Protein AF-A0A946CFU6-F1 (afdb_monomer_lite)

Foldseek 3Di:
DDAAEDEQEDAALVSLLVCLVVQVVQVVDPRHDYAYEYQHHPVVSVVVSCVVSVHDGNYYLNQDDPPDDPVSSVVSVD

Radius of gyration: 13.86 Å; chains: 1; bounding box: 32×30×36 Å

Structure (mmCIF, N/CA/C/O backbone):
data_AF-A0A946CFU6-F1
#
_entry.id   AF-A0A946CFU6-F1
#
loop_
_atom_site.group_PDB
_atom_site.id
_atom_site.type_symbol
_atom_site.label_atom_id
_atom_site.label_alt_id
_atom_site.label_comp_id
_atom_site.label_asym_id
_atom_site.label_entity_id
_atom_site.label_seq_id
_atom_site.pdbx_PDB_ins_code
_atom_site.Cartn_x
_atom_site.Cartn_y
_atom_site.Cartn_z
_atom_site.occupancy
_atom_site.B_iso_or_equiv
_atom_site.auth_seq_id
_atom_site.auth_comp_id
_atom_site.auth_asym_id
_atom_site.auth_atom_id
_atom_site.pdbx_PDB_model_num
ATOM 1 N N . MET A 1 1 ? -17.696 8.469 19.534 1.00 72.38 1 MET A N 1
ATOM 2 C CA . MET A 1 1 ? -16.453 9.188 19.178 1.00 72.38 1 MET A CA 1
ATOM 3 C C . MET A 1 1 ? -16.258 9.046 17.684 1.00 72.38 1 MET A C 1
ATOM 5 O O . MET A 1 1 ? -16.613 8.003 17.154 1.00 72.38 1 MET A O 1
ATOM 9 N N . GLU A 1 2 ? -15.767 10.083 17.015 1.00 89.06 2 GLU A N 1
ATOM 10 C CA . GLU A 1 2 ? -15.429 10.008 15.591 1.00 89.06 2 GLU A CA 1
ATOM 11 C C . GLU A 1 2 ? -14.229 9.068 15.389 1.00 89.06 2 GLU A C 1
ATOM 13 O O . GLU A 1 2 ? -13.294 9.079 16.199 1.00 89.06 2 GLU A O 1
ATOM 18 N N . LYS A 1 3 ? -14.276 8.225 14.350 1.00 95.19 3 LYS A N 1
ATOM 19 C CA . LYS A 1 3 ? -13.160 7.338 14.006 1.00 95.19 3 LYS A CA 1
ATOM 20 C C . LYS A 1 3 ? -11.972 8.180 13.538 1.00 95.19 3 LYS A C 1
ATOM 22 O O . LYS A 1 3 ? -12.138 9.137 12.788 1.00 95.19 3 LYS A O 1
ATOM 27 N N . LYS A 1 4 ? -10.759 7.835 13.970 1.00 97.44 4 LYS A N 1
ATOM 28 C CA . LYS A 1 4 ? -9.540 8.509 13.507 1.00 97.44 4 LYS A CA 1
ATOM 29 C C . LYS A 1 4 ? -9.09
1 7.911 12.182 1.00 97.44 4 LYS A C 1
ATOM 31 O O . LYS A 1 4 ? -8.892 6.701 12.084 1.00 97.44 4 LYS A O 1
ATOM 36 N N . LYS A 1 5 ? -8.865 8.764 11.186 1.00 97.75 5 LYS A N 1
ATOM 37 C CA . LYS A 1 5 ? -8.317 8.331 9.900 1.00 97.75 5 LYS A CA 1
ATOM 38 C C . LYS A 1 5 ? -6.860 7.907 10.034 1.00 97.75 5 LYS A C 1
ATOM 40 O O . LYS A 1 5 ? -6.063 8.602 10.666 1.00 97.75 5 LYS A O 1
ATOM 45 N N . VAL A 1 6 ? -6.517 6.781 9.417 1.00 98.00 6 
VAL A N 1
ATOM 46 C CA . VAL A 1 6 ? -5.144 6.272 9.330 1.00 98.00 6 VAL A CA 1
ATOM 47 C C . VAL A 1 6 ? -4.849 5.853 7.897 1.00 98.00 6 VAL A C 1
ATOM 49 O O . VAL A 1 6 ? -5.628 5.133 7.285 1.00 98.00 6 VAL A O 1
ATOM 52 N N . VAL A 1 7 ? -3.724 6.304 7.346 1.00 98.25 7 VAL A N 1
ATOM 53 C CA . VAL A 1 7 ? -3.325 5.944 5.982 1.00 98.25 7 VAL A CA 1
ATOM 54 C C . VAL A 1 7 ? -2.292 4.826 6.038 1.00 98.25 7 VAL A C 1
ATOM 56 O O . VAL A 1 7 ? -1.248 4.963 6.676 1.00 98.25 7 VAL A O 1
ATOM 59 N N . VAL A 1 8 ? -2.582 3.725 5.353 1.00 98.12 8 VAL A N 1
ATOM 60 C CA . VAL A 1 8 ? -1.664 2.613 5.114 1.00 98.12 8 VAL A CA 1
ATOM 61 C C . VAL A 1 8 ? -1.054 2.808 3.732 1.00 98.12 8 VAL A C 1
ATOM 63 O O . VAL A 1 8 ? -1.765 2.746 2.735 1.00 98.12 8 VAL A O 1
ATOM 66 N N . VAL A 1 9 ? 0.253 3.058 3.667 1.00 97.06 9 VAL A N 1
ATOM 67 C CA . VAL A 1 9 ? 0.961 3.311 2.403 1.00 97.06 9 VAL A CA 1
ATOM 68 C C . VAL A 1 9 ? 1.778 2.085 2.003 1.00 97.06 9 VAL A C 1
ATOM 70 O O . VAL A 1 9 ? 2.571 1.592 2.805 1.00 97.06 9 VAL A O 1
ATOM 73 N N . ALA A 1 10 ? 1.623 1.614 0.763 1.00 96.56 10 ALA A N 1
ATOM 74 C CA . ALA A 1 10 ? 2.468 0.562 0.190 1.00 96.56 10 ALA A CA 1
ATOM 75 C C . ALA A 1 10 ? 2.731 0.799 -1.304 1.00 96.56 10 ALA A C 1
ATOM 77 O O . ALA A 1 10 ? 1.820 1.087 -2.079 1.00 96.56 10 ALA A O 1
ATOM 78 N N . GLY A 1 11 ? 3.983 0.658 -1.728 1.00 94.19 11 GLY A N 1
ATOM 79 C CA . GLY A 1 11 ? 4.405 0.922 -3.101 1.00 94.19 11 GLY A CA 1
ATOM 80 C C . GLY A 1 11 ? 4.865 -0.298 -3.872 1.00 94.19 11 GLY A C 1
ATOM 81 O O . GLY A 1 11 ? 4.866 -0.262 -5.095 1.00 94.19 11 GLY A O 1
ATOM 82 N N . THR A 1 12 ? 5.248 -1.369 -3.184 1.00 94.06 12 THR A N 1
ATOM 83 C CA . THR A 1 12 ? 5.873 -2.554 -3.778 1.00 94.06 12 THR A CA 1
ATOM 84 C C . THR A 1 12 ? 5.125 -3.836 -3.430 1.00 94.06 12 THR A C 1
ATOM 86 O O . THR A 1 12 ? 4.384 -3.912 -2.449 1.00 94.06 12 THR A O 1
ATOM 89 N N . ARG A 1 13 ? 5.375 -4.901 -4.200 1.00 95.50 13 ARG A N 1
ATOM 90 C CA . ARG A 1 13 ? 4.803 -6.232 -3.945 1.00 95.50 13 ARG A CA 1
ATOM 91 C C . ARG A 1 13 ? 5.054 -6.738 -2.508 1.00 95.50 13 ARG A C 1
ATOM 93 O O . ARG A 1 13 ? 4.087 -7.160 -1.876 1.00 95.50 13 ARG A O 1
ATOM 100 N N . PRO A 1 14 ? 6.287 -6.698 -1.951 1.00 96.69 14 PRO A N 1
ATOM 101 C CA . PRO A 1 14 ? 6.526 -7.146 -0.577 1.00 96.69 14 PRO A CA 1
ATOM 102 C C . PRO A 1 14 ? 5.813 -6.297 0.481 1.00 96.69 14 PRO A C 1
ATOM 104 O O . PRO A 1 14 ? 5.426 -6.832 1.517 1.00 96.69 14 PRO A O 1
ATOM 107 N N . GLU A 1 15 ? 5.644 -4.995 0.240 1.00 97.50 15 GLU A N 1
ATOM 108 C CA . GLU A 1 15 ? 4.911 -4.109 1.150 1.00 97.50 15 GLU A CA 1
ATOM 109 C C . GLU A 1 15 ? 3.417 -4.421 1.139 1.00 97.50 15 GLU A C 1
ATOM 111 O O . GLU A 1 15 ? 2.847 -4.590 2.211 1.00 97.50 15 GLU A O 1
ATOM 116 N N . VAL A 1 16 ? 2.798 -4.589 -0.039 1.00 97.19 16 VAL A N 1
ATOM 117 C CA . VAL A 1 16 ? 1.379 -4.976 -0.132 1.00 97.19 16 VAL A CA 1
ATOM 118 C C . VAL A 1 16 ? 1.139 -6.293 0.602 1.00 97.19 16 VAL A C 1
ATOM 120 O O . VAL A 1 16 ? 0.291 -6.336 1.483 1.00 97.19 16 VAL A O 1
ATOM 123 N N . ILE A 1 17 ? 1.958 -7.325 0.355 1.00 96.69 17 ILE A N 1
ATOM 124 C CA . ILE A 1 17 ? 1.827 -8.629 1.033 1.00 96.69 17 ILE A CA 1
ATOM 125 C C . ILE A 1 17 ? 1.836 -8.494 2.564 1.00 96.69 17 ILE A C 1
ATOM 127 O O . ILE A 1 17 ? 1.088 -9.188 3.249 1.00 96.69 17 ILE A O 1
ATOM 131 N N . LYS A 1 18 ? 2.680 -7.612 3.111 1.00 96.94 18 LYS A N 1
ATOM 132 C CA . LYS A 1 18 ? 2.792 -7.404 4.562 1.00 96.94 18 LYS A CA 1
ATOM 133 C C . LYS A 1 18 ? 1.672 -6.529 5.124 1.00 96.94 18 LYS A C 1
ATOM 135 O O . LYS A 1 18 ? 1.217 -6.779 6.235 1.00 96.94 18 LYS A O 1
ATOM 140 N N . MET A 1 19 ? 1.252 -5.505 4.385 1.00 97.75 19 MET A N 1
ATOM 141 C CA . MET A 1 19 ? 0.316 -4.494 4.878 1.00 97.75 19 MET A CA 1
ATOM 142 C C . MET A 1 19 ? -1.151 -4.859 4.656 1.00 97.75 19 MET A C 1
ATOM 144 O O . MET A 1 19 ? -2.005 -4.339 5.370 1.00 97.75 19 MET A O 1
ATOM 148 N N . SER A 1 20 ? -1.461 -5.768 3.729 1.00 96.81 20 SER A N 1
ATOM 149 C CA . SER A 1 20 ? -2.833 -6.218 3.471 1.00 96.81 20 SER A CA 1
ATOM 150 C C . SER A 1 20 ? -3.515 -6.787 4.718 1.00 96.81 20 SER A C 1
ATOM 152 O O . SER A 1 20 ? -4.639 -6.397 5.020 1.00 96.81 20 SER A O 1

== WHAT THE TASK REQUIRES ==
All lines in the data above from the one with "ATOM 84 C C" through the one with "ATOM 104 O O" must be repeated exactly, and no others.

== EXERCISE SOLUTION ==
ATOM 84 C C . THR A 1 12 ? 5.125 -3.836 -3.430 1.00 94.06 12 THR A C 1
ATOM 86 O O . THR A 1 12 ? 4.384 -3.912 -2.449 1.00 94.06 12 THR A O 1
ATOM 89 N N . ARG A 1 13 ? 5.375 -4.901 -4.200 1.00 95.50 13 ARG A N 1
ATOM 90 C CA . ARG A 1 13 ? 4.803 -6.232 -3.945 1.00 95.50 13 ARG A CA 1
ATOM 91 C C . ARG A 1 13 ? 5.054 -6.738 -2.508 1.00 95.50 13 ARG A C 1
ATOM 93 O O . ARG A 1 13 ? 4.087 -7.160 -1.876 1.00 95.50 13 ARG A O 1
ATOM 100 N N . PRO A 1 14 ? 6.287 -6.698 -1.951 1.00 96.69 14 PRO A N 1
ATOM 101 C CA . PRO A 1 14 ? 6.526 -7.146 -0.577 1.00 96.69 14 PRO A CA 1
ATOM 102 C C . PRO A 1 14 ? 5.813 -6.297 0.481 1.00 96.69 14 PRO A C 1
ATOM 104 O O . PRO A 1 14 ? 5.426 -6.832 1.517 1.00 96.69 14 PRO A O 1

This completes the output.